I am a fan of both of your poetry, and this was such a coherent and well-structure collaboration. You both should collaborate more often! This poem is a favorite of mine, and I'm nominating it!
It is a little too obvious that two poets wrote this piece separately. The part after "because..." is totally a different poem from the one before. In this case, anyone could easily just skip the first part to read the second, or ignore the second and just end by reading the first.
I'll criticize the first one:
"what seems an eternal day dream"
^ its too telling; how does eternity feel like? Also if you extend that to the second line, "watching..." it then seems like the speaker is eternally *watching* the wrestling match. Since you've already placesd that word, "eternal", as the description. Advice: change eternal, do you even need to describe how the day dream feels like eternity? You can actually show the angst, the frustration without saying it. How? By use of tone, simple imagery of those emotions throughout your poem. Then the reader could get snippets of "frustration, angst" without the author saying "hey, it felt like an eternity"
"attack of ecstasy"
^ too telling. To get away from such trapt, try zooming in the experience. Does the heart feel like escaping? - if you are going to use metaphors, try and make them connect with one another. The technique is by sticking to as few as possible.
If I were to change the first stanza, yet stick with the theme, I'd do it this way:
Inside the (crumbling) prison of a dream,
I listened to the flight of the birds as
my heart dodged from the sound of gunfire.
^ (crumbling) here could be replaced by any adjective that tells old age, prison symbolizes entraptment. Birds is peace, gunfire is disaster. Also the heart dodging, is an imagery of suspense - attack of ecstacy.
Also, in that stanza, you can clearly see an image. You see the speaker, you feel the suspense.
That lacks in the first part of your poem. That's why I suggest you rethink it thoroughly and make it careful.
"like a broken faucet dripping repeatedly."
^ I can't see this image fitting to that of blood. It seems cartoonish.
"like an elevator arriving from my heart"
^ this is just impossible to imagine. Yes, I know what you're trying to say. But the imagery is just impossible. You must make them coherent.

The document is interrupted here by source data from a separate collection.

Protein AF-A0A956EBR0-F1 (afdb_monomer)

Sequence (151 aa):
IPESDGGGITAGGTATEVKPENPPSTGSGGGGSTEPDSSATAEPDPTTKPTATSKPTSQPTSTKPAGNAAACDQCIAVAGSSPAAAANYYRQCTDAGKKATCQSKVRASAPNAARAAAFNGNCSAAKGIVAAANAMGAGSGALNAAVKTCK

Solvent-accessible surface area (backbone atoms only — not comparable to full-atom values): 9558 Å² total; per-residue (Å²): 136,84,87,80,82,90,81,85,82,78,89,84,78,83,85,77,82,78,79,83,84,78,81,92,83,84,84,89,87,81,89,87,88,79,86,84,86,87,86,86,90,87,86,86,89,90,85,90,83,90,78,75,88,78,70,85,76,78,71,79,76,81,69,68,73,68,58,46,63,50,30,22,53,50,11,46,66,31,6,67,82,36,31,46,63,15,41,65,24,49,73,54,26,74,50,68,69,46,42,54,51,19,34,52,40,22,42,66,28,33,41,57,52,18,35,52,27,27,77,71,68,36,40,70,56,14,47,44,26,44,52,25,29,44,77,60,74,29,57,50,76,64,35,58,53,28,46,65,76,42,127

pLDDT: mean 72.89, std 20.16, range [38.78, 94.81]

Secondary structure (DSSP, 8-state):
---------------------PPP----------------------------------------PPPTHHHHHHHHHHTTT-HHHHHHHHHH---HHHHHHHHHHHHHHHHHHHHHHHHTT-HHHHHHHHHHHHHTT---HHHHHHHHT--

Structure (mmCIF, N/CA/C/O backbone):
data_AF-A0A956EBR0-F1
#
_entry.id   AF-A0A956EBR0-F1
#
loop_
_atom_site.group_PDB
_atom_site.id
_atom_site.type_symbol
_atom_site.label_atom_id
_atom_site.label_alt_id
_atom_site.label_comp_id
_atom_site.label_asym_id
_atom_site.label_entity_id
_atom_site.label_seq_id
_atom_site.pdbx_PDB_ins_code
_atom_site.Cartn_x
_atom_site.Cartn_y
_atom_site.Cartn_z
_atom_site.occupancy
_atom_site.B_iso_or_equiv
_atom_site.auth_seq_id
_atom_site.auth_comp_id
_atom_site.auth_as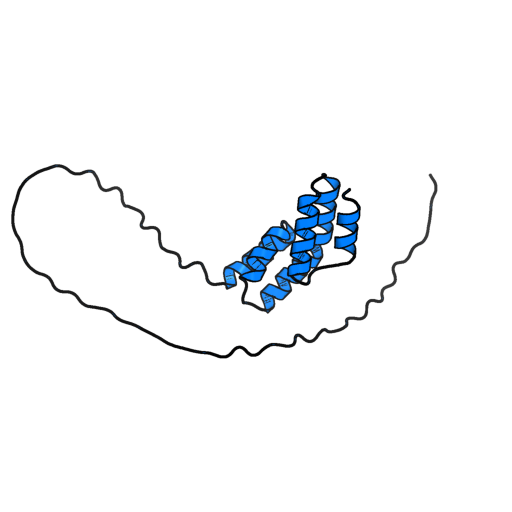ym_id
_atom_site.auth_atom_id
_atom_site.pdbx_PDB_model_num
ATOM 1 N N . ILE A 1 1 ? 16.347 15.734 -35.302 1.00 59.41 1 ILE A N 1
ATOM 2 C CA . ILE A 1 1 ? 15.254 16.228 -34.439 1.00 59.41 1 ILE A CA 1
ATOM 3 C C . ILE A 1 1 ? 13.964 15.990 -35.205 1.00 59.41 1 ILE A C 1
ATOM 5 O O . ILE A 1 1 ? 13.762 16.688 -36.188 1.00 59.41 1 ILE A O 1
ATOM 9 N N . PRO A 1 2 ? 13.169 14.959 -34.886 1.00 56.88 2 PRO A N 1
ATOM 10 C CA . PRO A 1 2 ? 11.787 14.918 -35.316 1.00 56.88 2 PRO A CA 1
ATOM 11 C C . PRO A 1 2 ? 10.906 15.497 -34.210 1.00 56.88 2 PRO A C 1
ATOM 13 O O . PRO A 1 2 ? 10.871 15.006 -33.082 1.00 56.88 2 PRO A O 1
ATOM 16 N N . GLU A 1 3 ? 10.238 16.580 -34.573 1.00 57.47 3 GLU A N 1
ATOM 17 C CA . GLU A 1 3 ? 9.056 17.104 -33.914 1.00 57.47 3 GLU A CA 1
ATOM 18 C C . GLU A 1 3 ? 7.914 16.089 -34.097 1.00 57.47 3 GLU A C 1
ATOM 20 O O . GLU A 1 3 ? 7.742 15.499 -35.167 1.00 57.47 3 GLU A O 1
ATOM 25 N N . SER A 1 4 ? 7.147 15.832 -33.042 1.00 62.38 4 SER A N 1
ATOM 26 C CA . SER A 1 4 ? 5.851 15.161 -33.141 1.00 62.38 4 SER A CA 1
ATOM 27 C C . SER A 1 4 ? 4.915 15.789 -32.127 1.00 62.38 4 SER A C 1
ATOM 29 O O . SER A 1 4 ? 5.035 15.615 -30.916 1.00 62.38 4 SER A O 1
ATOM 31 N N . ASP A 1 5 ? 4.053 16.597 -32.719 1.00 59.81 5 ASP A N 1
ATOM 32 C CA . ASP A 1 5 ? 2.932 17.332 -32.180 1.00 59.81 5 ASP A CA 1
ATOM 33 C C . ASP A 1 5 ? 1.807 16.388 -31.712 1.00 59.81 5 ASP A C 1
ATOM 35 O O . ASP A 1 5 ? 1.644 15.288 -32.243 1.00 59.81 5 ASP A O 1
ATOM 39 N N . GLY A 1 6 ? 0.986 16.871 -30.777 1.00 50.84 6 GLY A N 1
ATOM 40 C CA . GLY A 1 6 ? -0.423 16.483 -30.696 1.00 50.84 6 GLY A CA 1
ATOM 41 C C . GLY A 1 6 ? -0.788 15.281 -29.819 1.00 50.84 6 GLY A C 1
ATOM 42 O O . GLY A 1 6 ? -0.663 14.124 -30.207 1.00 50.84 6 GLY A O 1
ATOM 43 N N . GLY A 1 7 ? -1.404 15.560 -28.666 1.00 44.12 7 GLY A N 1
ATOM 44 C CA . GLY A 1 7 ? -2.110 14.540 -27.890 1.00 44.12 7 GLY A CA 1
ATOM 45 C C . GLY A 1 7 ? -2.764 15.092 -26.631 1.00 44.12 7 GLY A C 1
ATOM 46 O O . GLY A 1 7 ? -2.290 14.841 -25.527 1.00 44.12 7 GLY A O 1
ATOM 47 N N . GLY A 1 8 ? -3.829 15.879 -26.799 1.00 48.97 8 GLY A N 1
ATOM 48 C CA . GLY A 1 8 ? -4.620 16.420 -25.699 1.00 48.97 8 GLY A CA 1
ATOM 49 C C . GLY A 1 8 ? -5.131 15.339 -24.744 1.00 48.97 8 GLY A C 1
ATOM 50 O O . GLY A 1 8 ? -5.636 14.303 -25.171 1.00 48.97 8 GLY A O 1
ATOM 51 N N . ILE A 1 9 ? -5.045 15.615 -23.444 1.00 51.97 9 ILE A N 1
ATOM 52 C CA . ILE A 1 9 ? -5.852 14.920 -22.444 1.00 51.97 9 ILE A CA 1
ATOM 53 C C . ILE A 1 9 ? -7.003 15.830 -22.037 1.00 51.97 9 ILE A C 1
ATOM 55 O O . ILE A 1 9 ? -6.849 16.868 -21.398 1.00 51.97 9 ILE A O 1
ATOM 59 N N . THR A 1 10 ? -8.170 15.417 -22.500 1.00 40.47 10 THR A N 1
ATOM 60 C CA . THR A 1 10 ? -9.491 15.920 -22.176 1.00 40.47 10 THR A CA 1
ATOM 61 C C . THR A 1 10 ? -9.747 15.876 -20.671 1.00 40.47 10 THR A C 1
ATOM 63 O O . THR A 1 10 ? -9.583 14.853 -20.006 1.00 40.47 10 THR A O 1
ATOM 66 N N . ALA A 1 11 ? -10.213 17.006 -20.141 1.00 52.28 11 ALA A N 1
ATOM 67 C CA . ALA A 1 11 ? -11.002 17.043 -18.922 1.00 52.28 11 ALA A CA 1
ATOM 68 C C . ALA A 1 11 ? -12.290 16.231 -19.145 1.00 52.28 11 ALA A C 1
ATOM 70 O O . ALA A 1 11 ? -12.981 16.431 -20.142 1.00 52.28 11 ALA A O 1
ATOM 71 N N . GLY A 1 12 ? -12.610 15.311 -18.235 1.00 52.00 12 GLY A N 1
ATOM 72 C CA . GLY A 1 12 ? -13.827 14.503 -18.344 1.00 52.00 12 GLY A CA 1
ATOM 73 C C . GLY A 1 12 ? -13.774 13.217 -17.531 1.00 52.00 12 GLY A C 1
ATOM 74 O O . GLY A 1 12 ? -13.791 12.128 -18.091 1.00 52.00 12 GLY A O 1
ATOM 75 N N . GLY A 1 13 ? -13.689 13.335 -16.207 1.00 38.78 13 GLY A N 1
ATOM 76 C CA . GLY A 1 13 ? -13.840 12.211 -15.286 1.00 38.78 13 GLY A CA 1
ATOM 77 C C . GLY A 1 13 ? -14.925 12.534 -14.273 1.00 38.78 13 GLY A C 1
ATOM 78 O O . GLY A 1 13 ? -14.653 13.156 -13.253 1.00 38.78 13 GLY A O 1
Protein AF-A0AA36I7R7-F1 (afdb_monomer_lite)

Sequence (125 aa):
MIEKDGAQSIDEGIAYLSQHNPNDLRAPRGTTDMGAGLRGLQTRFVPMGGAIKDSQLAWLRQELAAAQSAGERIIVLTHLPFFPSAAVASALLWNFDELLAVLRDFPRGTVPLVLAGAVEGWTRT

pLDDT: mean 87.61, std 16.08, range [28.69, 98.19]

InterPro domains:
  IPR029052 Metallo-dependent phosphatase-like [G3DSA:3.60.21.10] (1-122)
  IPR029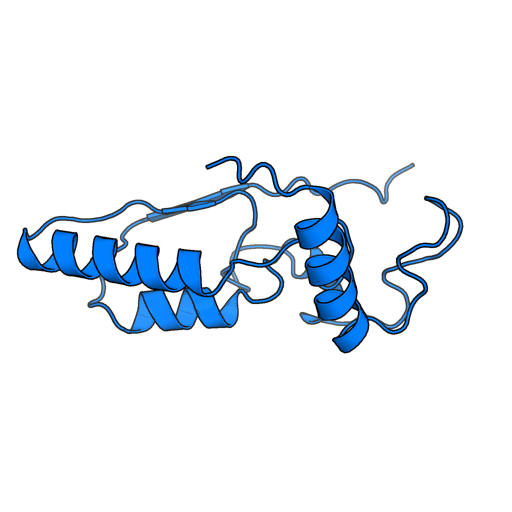052 Metallo-dependent phosphatase-like [SSF56300] (31-117)

Structure (mmCIF, N/CA/C/O backbone):
data_AF-A0AA36I7R7-F1
#
_entry.id   AF-A0AA36I7R7-F1
#
loop_
_atom_site.group_PDB
_atom_site.id
_atom_site.type_symbol
_atom_site.label_atom_id
_atom_site.label_alt_id
_atom_site.label_comp_id
_atom_site.label_asym_id
_atom_site.label_entity_id
_atom_site.label_seq_id
_atom_site.pdbx_PDB_ins_code
_atom_site.Cartn_x
_atom_site.Cartn_y
_atom_site.Cartn_z
_atom_site.occupancy
_atom_site.B_iso_or_equiv
_atom_site.auth_seq_id
_atom_site.auth_comp_id
_atom_site.auth_asym_id
_atom_site.auth_atom_id
_atom_site.pdbx_PDB_model_num
ATOM 1 N N . MET A 1 1 ? 9.197 7.139 8.927 1.00 33.75 1 MET A N 1
ATOM 2 C CA . MET A 1 1 ? 10.125 6.236 9.638 1.00 33.75 1 MET A CA 1
ATOM 3 C C . MET A 1 1 ? 11.305 5.990 8.707 1.00 33.75 1 MET A C 1
ATOM 5 O 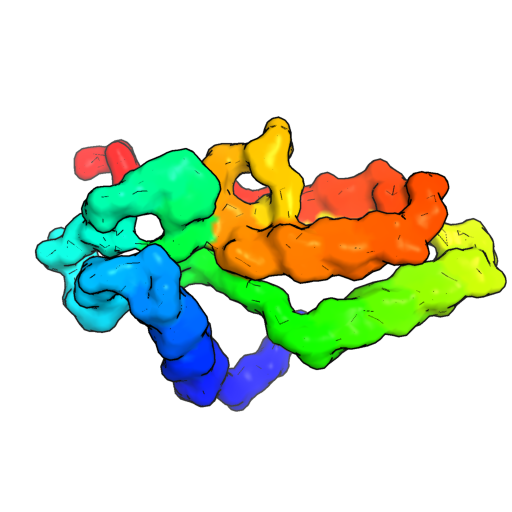O . MET A 1 1 ? 11.074 5.459 7.631 1.00 33.75 1 MET A O 1
ATOM 9 N N . ILE A 1 2 ? 12.507 6.479 9.026 1.00 28.69 2 ILE A N 1
ATOM 10 C CA . ILE A 1 2 ? 13.706 6.228 8.208 1.00 28.69 2 ILE A CA 1
ATOM 11 C C . ILE A 1 2 ? 14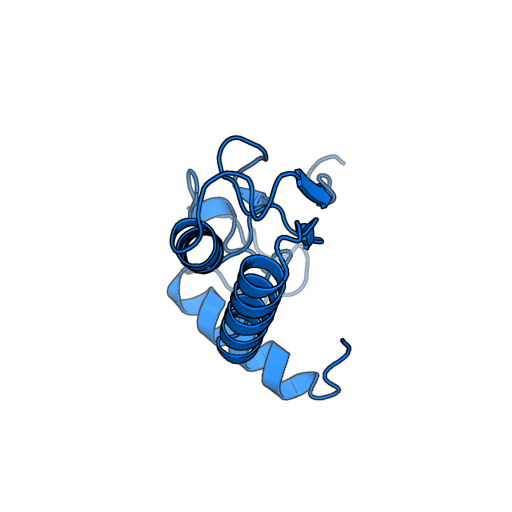.419 5.032 8.835 1.00 28.69 2 ILE A C 1
ATOM 13 O O . ILE A 1 2 ? 15.094 5.191 9.850 1.00 28.69 2 ILE A O 1
ATOM 17 N N . GLU A 1 3 ? 14.243 3.846 8.258 1.00 47.41 3 GLU A N 1
ATOM 18 C CA . GLU A 1 3 ? 15.145 2.724 8.527 1.00 47.41 3 GLU A CA 1
ATOM 19 C C . GLU A 1 3 ? 16.473 3.025 7.820 1.00 47.41 3 GLU A C 1
ATOM 21 O O . GLU A 1 3 ? 16.523 3.186 6.600 1.00 47.41 3 GLU A O 1
ATOM 26 N N . LYS A 1 4 ? 17.551 3.183 8.594 1.00 42.91 4 LYS A N 1
ATOM 27 C CA . LYS A 1 4 ? 18.903 3.489 8.104 1.00 42.91 4 LYS A CA 1
ATOM 28 C C . LYS A 1 4 ? 19.660 2.222 7.666 1.00 42.91 4 LYS A C 1
ATOM 30 O O . LYS A 1 4 ? 20.846 2.110 7.932 1.00 42.91 4 LYS A O 1
ATOM 35 N N . ASP A 1 5 ? 19.002 1.328 6.932 1.00 48.56 5 ASP A N 1
ATOM 36 C CA . ASP A 1 5 ? 19.620 0.131 6.332 1.00 48.56 5 ASP A CA 1
ATOM 37 C C . ASP A 1 5 ? 19.536 0.212 4.799 1.00 48.56 5 ASP A C 1
ATOM 39 O O . ASP A 1 5 ? 18.958 -0.629 4.107 1.00 48.56 5 ASP A O 1
ATOM 43 N N . GLY A 1 6 ? 20.063 1.314 4.254 1.00 51.88 6 GLY A N 1
ATOM 44 C CA . GLY A 1 6 ? 19.868 1.720 2.858 1.00 51.88 6 GLY A CA 1
ATOM 45 C C . GLY A 1 6 ? 20.374 0.727 1.806 1.00 51.88 6 GLY A C 1
ATOM 46 O O . GLY A 1 6 ? 19.796 0.659 0.734 1.00 51.88 6 GLY A O 1
ATOM 47 N N . ALA A 1 7 ? 21.413 -0.064 2.086 1.00 58.19 7 ALA A N 1
ATOM 48 C CA . ALA A 1 7 ? 21.927 -1.044 1.121 1.00 58.19 7 ALA A CA 1
ATOM 49 C C . ALA A 1 7 ? 21.082 -2.330 1.087 1.00 58.19 7 ALA A C 1
ATOM 51 O O . ALA A 1 7 ? 20.696 -2.790 0.017 1.00 58.19 7 ALA A O 1
ATOM 52 N N . GLN A 1 8 ? 20.733 -2.864 2.262 1.00 57.75 8 GLN A N 1
ATOM 53 C CA . GLN A 1 8 ? 19.957 -4.099 2.379 1.00 57.75 8 GLN A CA 1
ATOM 54 C C . GLN A 1 8 ? 18.532 -3.921 1.830 1.00 57.75 8 GLN A C 1
ATOM 56 O O . GLN A 1 8 ? 18.036 -4.769 1.094 1.00 57.75 8 GLN A O 1
ATOM 61 N N . SER A 1 9 ? 17.916 -2.765 2.096 1.00 72.69 9 SER A N 1
ATOM 62 C CA . SER A 1 9 ? 16.596 -2.411 1.557 1.00 72.69 9 SER A CA 1
ATOM 63 C C . SER A 1 9 ? 16.566 -2.251 0.031 1.00 72.69 9 SER A C 1
ATOM 65 O O . SER A 1 9 ? 15.549 -2.563 -0.589 1.00 72.69 9 SER A O 1
ATOM 67 N N . ILE A 1 10 ? 17.663 -1.805 -0.594 1.00 80.75 10 ILE A N 1
ATOM 68 C CA . ILE A 1 10 ? 17.755 -1.706 -2.058 1.00 80.75 10 ILE A CA 1
ATOM 69 C C . ILE A 1 10 ? 17.815 -3.100 -2.683 1.00 80.75 10 ILE A C 1
ATOM 71 O O . ILE A 1 10 ? 17.077 -3.369 -3.630 1.00 80.75 10 ILE A O 1
ATOM 75 N N . ASP A 1 11 ? 18.656 -3.993 -2.160 1.00 86.88 11 ASP A N 1
ATOM 76 C CA . ASP A 1 11 ? 18.784 -5.344 -2.710 1.00 86.88 11 ASP A CA 1
ATOM 77 C C . ASP A 1 11 ? 17.512 -6.174 -2.511 1.00 86.88 11 ASP A C 1
ATOM 79 O O . ASP A 1 11 ? 17.097 -6.867 -3.440 1.00 86.88 11 ASP A O 1
ATOM 83 N N . GLU A 1 12 ? 16.837 -6.045 -1.365 1.00 88.31 12 GLU A N 1
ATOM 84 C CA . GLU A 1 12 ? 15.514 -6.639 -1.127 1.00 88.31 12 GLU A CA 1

Also, if you are writing a narrative poem, it is best to not have stanzas. That will make the reader continue reading, instead of a bunch of stanzas as if the reader keeps flipping pages without much events happening.
The narration is that of a book, which lacks the poetic element of welcoming the reader in the poem. In other words, its too telling. Like I'm just watching a comic book without thought bubbles or dialogues. And yes, I can "try" and connect with the poem, like most readers in this site, by putting my own interpretation in a single drawing, but that's not how you'd want to have your poem.